═══ Provided entries ═══

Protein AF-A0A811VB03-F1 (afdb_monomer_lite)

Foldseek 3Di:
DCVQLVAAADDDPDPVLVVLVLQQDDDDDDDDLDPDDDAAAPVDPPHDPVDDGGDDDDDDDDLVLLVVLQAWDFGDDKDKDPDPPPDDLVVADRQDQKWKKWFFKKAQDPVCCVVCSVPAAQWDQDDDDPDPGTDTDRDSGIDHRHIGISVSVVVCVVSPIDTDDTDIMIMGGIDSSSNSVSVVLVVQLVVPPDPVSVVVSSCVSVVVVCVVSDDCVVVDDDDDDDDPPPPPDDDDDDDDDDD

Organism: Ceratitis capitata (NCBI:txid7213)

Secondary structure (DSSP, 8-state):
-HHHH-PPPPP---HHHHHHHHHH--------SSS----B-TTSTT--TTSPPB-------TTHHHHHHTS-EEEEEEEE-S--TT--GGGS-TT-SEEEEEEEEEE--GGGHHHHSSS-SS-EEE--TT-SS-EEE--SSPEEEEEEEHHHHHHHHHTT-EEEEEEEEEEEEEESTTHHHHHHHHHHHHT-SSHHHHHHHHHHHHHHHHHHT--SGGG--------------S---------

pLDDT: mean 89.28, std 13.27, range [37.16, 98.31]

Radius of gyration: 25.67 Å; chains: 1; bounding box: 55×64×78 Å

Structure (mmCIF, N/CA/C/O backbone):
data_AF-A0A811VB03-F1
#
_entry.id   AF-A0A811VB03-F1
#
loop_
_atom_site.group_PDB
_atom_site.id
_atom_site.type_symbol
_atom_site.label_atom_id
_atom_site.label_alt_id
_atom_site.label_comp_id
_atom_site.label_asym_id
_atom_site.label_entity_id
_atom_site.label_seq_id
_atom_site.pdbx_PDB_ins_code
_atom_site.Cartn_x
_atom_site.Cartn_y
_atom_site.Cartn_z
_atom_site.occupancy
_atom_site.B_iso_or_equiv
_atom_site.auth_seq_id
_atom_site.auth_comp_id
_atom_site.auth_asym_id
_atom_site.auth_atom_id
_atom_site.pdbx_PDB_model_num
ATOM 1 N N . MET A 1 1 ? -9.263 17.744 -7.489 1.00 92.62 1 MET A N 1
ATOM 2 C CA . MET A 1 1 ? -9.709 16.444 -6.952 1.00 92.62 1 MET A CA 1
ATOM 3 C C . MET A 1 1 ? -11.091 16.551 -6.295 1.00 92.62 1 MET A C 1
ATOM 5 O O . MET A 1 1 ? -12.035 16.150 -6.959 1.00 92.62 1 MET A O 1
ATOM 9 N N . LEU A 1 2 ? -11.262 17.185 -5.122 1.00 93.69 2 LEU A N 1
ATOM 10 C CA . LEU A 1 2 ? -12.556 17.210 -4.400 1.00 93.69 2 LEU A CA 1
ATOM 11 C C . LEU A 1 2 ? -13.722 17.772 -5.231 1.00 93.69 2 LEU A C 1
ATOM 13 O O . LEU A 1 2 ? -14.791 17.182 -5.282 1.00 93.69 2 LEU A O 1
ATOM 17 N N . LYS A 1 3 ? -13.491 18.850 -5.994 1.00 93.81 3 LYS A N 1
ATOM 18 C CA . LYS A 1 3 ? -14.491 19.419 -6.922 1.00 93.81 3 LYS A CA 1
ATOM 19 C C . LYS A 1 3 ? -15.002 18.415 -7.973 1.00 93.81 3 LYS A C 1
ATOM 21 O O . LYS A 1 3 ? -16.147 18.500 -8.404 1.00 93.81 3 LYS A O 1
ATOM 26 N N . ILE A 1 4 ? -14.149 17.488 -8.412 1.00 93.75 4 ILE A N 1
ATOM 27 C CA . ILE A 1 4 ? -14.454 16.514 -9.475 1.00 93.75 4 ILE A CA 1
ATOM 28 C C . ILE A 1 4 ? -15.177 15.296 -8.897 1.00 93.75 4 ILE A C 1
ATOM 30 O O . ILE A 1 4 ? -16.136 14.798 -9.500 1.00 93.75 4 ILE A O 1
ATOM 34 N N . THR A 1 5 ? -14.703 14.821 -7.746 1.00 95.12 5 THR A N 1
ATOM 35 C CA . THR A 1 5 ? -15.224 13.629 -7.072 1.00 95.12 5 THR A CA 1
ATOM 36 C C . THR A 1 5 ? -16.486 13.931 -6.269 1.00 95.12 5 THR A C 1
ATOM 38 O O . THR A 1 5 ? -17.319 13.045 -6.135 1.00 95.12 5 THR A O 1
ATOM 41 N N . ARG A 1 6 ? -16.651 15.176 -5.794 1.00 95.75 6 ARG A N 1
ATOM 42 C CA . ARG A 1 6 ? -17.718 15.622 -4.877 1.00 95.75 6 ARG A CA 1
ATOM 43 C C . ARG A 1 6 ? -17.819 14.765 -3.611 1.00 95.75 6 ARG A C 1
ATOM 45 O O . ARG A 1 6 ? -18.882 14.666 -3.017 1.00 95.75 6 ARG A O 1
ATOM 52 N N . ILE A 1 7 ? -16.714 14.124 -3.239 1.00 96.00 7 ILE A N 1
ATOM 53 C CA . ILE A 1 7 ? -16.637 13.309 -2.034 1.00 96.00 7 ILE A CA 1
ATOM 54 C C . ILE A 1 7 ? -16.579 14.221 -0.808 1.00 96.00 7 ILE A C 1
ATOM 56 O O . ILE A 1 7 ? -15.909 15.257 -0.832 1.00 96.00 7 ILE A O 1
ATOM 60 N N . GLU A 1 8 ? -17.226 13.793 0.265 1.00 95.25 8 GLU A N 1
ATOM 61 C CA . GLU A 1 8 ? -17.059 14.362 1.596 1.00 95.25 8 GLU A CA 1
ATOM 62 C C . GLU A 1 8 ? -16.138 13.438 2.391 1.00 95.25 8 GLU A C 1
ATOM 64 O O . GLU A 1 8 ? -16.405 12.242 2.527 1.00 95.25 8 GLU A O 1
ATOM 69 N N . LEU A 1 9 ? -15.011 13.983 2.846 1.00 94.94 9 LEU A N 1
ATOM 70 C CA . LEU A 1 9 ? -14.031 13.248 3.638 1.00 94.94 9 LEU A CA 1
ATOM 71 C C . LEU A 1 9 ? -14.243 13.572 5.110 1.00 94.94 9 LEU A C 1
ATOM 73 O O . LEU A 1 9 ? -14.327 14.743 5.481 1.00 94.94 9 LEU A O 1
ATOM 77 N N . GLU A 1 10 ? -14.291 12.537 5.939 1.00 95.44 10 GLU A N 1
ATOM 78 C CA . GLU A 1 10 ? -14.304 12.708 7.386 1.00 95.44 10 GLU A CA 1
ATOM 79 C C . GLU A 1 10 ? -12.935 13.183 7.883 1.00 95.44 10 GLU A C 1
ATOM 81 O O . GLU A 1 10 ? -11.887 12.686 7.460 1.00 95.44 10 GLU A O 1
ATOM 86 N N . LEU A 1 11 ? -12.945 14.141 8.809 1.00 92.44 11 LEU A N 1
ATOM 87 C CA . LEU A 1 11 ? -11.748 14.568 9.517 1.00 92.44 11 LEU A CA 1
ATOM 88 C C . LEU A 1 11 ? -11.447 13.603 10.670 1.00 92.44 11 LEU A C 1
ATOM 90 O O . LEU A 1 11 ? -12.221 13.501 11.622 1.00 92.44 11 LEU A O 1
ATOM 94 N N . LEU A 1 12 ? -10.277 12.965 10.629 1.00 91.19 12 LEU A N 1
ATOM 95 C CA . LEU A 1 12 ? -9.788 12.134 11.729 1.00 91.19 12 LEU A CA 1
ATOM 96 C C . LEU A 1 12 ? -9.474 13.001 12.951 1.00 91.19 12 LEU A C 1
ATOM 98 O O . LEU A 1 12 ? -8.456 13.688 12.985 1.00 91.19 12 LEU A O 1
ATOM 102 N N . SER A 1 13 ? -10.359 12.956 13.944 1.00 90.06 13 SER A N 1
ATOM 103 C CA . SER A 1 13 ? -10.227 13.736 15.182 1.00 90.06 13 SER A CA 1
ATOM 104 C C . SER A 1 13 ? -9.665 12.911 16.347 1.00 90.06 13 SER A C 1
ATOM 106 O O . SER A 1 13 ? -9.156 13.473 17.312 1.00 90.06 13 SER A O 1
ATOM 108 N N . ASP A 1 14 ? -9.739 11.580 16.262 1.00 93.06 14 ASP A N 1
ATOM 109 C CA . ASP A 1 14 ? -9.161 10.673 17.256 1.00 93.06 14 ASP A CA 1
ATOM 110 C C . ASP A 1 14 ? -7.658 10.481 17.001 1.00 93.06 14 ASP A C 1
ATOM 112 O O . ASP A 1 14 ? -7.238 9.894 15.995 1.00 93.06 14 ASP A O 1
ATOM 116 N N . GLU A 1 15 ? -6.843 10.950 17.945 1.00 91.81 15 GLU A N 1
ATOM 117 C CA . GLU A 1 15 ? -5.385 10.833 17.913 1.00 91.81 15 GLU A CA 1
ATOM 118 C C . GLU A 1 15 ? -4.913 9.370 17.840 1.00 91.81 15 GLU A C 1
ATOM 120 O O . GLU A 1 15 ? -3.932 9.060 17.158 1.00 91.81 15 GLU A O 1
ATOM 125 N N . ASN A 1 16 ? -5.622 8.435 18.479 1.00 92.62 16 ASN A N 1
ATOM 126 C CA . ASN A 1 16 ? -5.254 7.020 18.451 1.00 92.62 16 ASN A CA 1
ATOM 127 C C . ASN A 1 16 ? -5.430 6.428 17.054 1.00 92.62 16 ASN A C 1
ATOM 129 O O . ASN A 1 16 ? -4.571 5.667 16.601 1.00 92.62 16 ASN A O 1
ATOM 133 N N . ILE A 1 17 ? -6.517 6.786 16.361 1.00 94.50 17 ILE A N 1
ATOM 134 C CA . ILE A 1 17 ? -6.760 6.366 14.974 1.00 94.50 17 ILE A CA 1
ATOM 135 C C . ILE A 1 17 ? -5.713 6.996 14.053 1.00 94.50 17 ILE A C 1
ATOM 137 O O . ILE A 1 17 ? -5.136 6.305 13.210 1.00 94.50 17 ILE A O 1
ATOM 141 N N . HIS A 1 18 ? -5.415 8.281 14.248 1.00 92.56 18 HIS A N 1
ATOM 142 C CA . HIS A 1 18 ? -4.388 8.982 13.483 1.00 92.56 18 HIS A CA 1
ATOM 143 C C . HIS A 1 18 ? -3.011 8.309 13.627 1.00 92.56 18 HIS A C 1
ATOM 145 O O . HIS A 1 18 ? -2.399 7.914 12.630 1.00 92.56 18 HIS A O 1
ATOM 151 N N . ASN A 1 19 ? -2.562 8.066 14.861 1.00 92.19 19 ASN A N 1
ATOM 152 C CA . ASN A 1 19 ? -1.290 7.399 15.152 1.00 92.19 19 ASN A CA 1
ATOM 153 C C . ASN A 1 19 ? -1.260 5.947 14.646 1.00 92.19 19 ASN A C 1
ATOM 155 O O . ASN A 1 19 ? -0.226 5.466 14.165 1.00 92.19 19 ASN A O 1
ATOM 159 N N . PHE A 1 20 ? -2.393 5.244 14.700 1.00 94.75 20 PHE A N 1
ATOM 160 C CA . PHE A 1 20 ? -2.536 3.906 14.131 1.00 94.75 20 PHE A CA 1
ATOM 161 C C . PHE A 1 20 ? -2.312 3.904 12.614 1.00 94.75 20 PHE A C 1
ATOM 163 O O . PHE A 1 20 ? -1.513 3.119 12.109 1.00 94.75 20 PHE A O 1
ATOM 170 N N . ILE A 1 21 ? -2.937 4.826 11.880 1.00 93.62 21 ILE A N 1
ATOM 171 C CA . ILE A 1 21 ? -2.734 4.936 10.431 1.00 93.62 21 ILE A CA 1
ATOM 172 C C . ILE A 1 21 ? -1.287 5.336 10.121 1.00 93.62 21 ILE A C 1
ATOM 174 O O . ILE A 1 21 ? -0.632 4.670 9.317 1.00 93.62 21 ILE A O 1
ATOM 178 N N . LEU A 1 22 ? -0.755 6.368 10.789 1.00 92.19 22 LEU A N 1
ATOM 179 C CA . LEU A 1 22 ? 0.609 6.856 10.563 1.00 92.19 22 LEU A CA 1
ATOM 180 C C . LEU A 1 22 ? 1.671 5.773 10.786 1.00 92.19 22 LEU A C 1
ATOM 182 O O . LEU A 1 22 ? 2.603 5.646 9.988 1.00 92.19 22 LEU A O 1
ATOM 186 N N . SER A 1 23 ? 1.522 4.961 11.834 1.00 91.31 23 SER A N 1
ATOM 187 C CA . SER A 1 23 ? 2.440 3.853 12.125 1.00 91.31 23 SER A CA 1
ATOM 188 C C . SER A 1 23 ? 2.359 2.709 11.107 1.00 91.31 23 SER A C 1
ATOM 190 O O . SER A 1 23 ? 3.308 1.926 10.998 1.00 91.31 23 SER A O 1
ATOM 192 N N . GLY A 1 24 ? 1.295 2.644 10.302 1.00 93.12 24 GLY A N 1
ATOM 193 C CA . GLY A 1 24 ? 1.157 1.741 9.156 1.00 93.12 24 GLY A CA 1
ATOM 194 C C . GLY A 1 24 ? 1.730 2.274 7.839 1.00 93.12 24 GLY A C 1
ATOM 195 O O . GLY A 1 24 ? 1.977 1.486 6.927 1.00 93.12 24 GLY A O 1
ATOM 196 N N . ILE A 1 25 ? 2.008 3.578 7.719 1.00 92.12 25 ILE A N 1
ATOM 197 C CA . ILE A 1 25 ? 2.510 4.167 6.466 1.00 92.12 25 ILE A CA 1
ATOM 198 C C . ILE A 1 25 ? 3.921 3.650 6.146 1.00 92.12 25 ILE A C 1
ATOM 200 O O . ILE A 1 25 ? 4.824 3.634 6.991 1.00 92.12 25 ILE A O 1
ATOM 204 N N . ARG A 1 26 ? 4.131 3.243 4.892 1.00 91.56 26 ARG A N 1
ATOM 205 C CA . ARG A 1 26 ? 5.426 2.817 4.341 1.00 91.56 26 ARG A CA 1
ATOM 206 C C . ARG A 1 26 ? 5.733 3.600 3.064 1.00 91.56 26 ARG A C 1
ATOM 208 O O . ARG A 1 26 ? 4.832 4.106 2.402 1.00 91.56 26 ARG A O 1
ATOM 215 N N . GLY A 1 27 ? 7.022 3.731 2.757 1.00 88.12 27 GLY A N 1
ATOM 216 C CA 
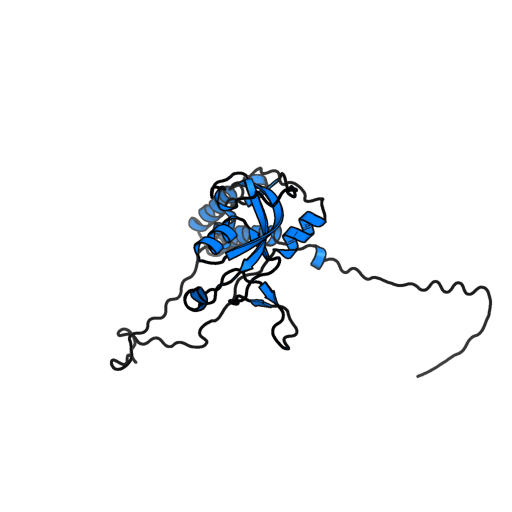. GLY A 1 27 ? 7.494 4.370 1.528 1.00 88.12 27 GLY A CA 1
ATOM 217 C C . GLY A 1 27 ? 7.491 3.423 0.327 1.00 88.12 27 GLY A C 1
ATOM 218 O O . GLY A 1 27 ? 7.015 2.292 0.404 1.00 88.12 27 GLY A O 1
ATOM 219 N N . GLY A 1 28 ? 8.068 3.886 -0.782 1.00 88.88 28 GLY A N 1
ATOM 220 C CA . GLY A 1 28 ? 8.305 3.040 -1.950 1.00 88.88 28 GLY A CA 1
ATOM 221 C C . GLY A 1 28 ? 9.265 1.894 -1.627 1.00 88.88 28 GLY A C 1
ATOM 222 O O . GLY A 1 28 ? 10.276 2.089 -0.950 1.00 88.88 28 GLY A O 1
ATOM 223 N N . ILE A 1 29 ? 8.944 0.703 -2.126 1.00 90.12 29 ILE A N 1
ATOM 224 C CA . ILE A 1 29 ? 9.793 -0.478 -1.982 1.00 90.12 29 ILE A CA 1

═══

*What you will do:*
Take the listing above and repeat exactly the lines from the one containing "ATOM 69 N N" through the one containing "ATOM 102 N N", both included.

*Result below:*
ATOM 69 N N . LEU A 1 9 ? -15.011 13.983 2.846 1.00 94.94 9 LEU A N 1
ATOM 70 C CA . LEU A 1 9 ? -14.031 13.248 3.638 1.00 94.94 9 LEU A CA 1
ATOM 71 C C . LEU A 1 9 ? -14.243 13.572 5.110 1.00 94.94 9 LEU A C 1
ATOM 73 O O . LEU A 1 9 ? -14.327 14.743 5.481 1.00 94.94 9 LEU A O 1
ATOM 77 N N . GLU A 1 10 ? -14.291 12.537 5.939 1.00 95.44 10 GLU A N 1
ATOM 78 C CA . GLU A 1 10 ? -14.304 12.708 7.386 1.00 95.44 10 GLU A CA 1
ATOM 79 C C . GLU A 1 10 ? -12.935 13.183 7.883 1.00 95.44 10 GLU A C 1
ATOM 81 O O . GLU A 1 10 ? -11.887 12.686 7.460 1.00 95.44 10 GLU A O 1
ATOM 86 N N . LEU A 1 11 ? -12.945 14.141 8.809 1.00 92.44 11 LEU A N 1
ATOM 87 C CA . LEU A 1 11 ? -11.748 14.568 9.517 1.00 92.44 11 LEU A CA 1
ATOM 88 C C . LEU A 1 11 ? -11.447 13.603 10.670 1.00 92.44 11 LEU A C 1
ATOM 90 O O . LEU A 1 11 ? -12.221 13.501 11.622 1.00 92.44 11 LEU A O 1
ATOM 94 N N . LEU A 1 12 ? -10.277 12.965 10.629 1.00 91.19 12 LEU A N 1
ATOM 95 C CA . LEU A 1 12 ? -9.788 12.134 11.729 1.00 91.19 12 LEU A CA 1
ATOM 96 C C . LEU A 1 12 ? -9.474 13.001 12.951 1.00 91.19 12 LEU A C 1
ATOM 98 O O . LEU A 1 12 ? -8.456 13.688 12.985 1.00 91.19 12 LEU A O 1
ATOM 102 N N . SER A 1 13 ? -10.359 12.956 13.944 1.00 90.06 13 SER A N 1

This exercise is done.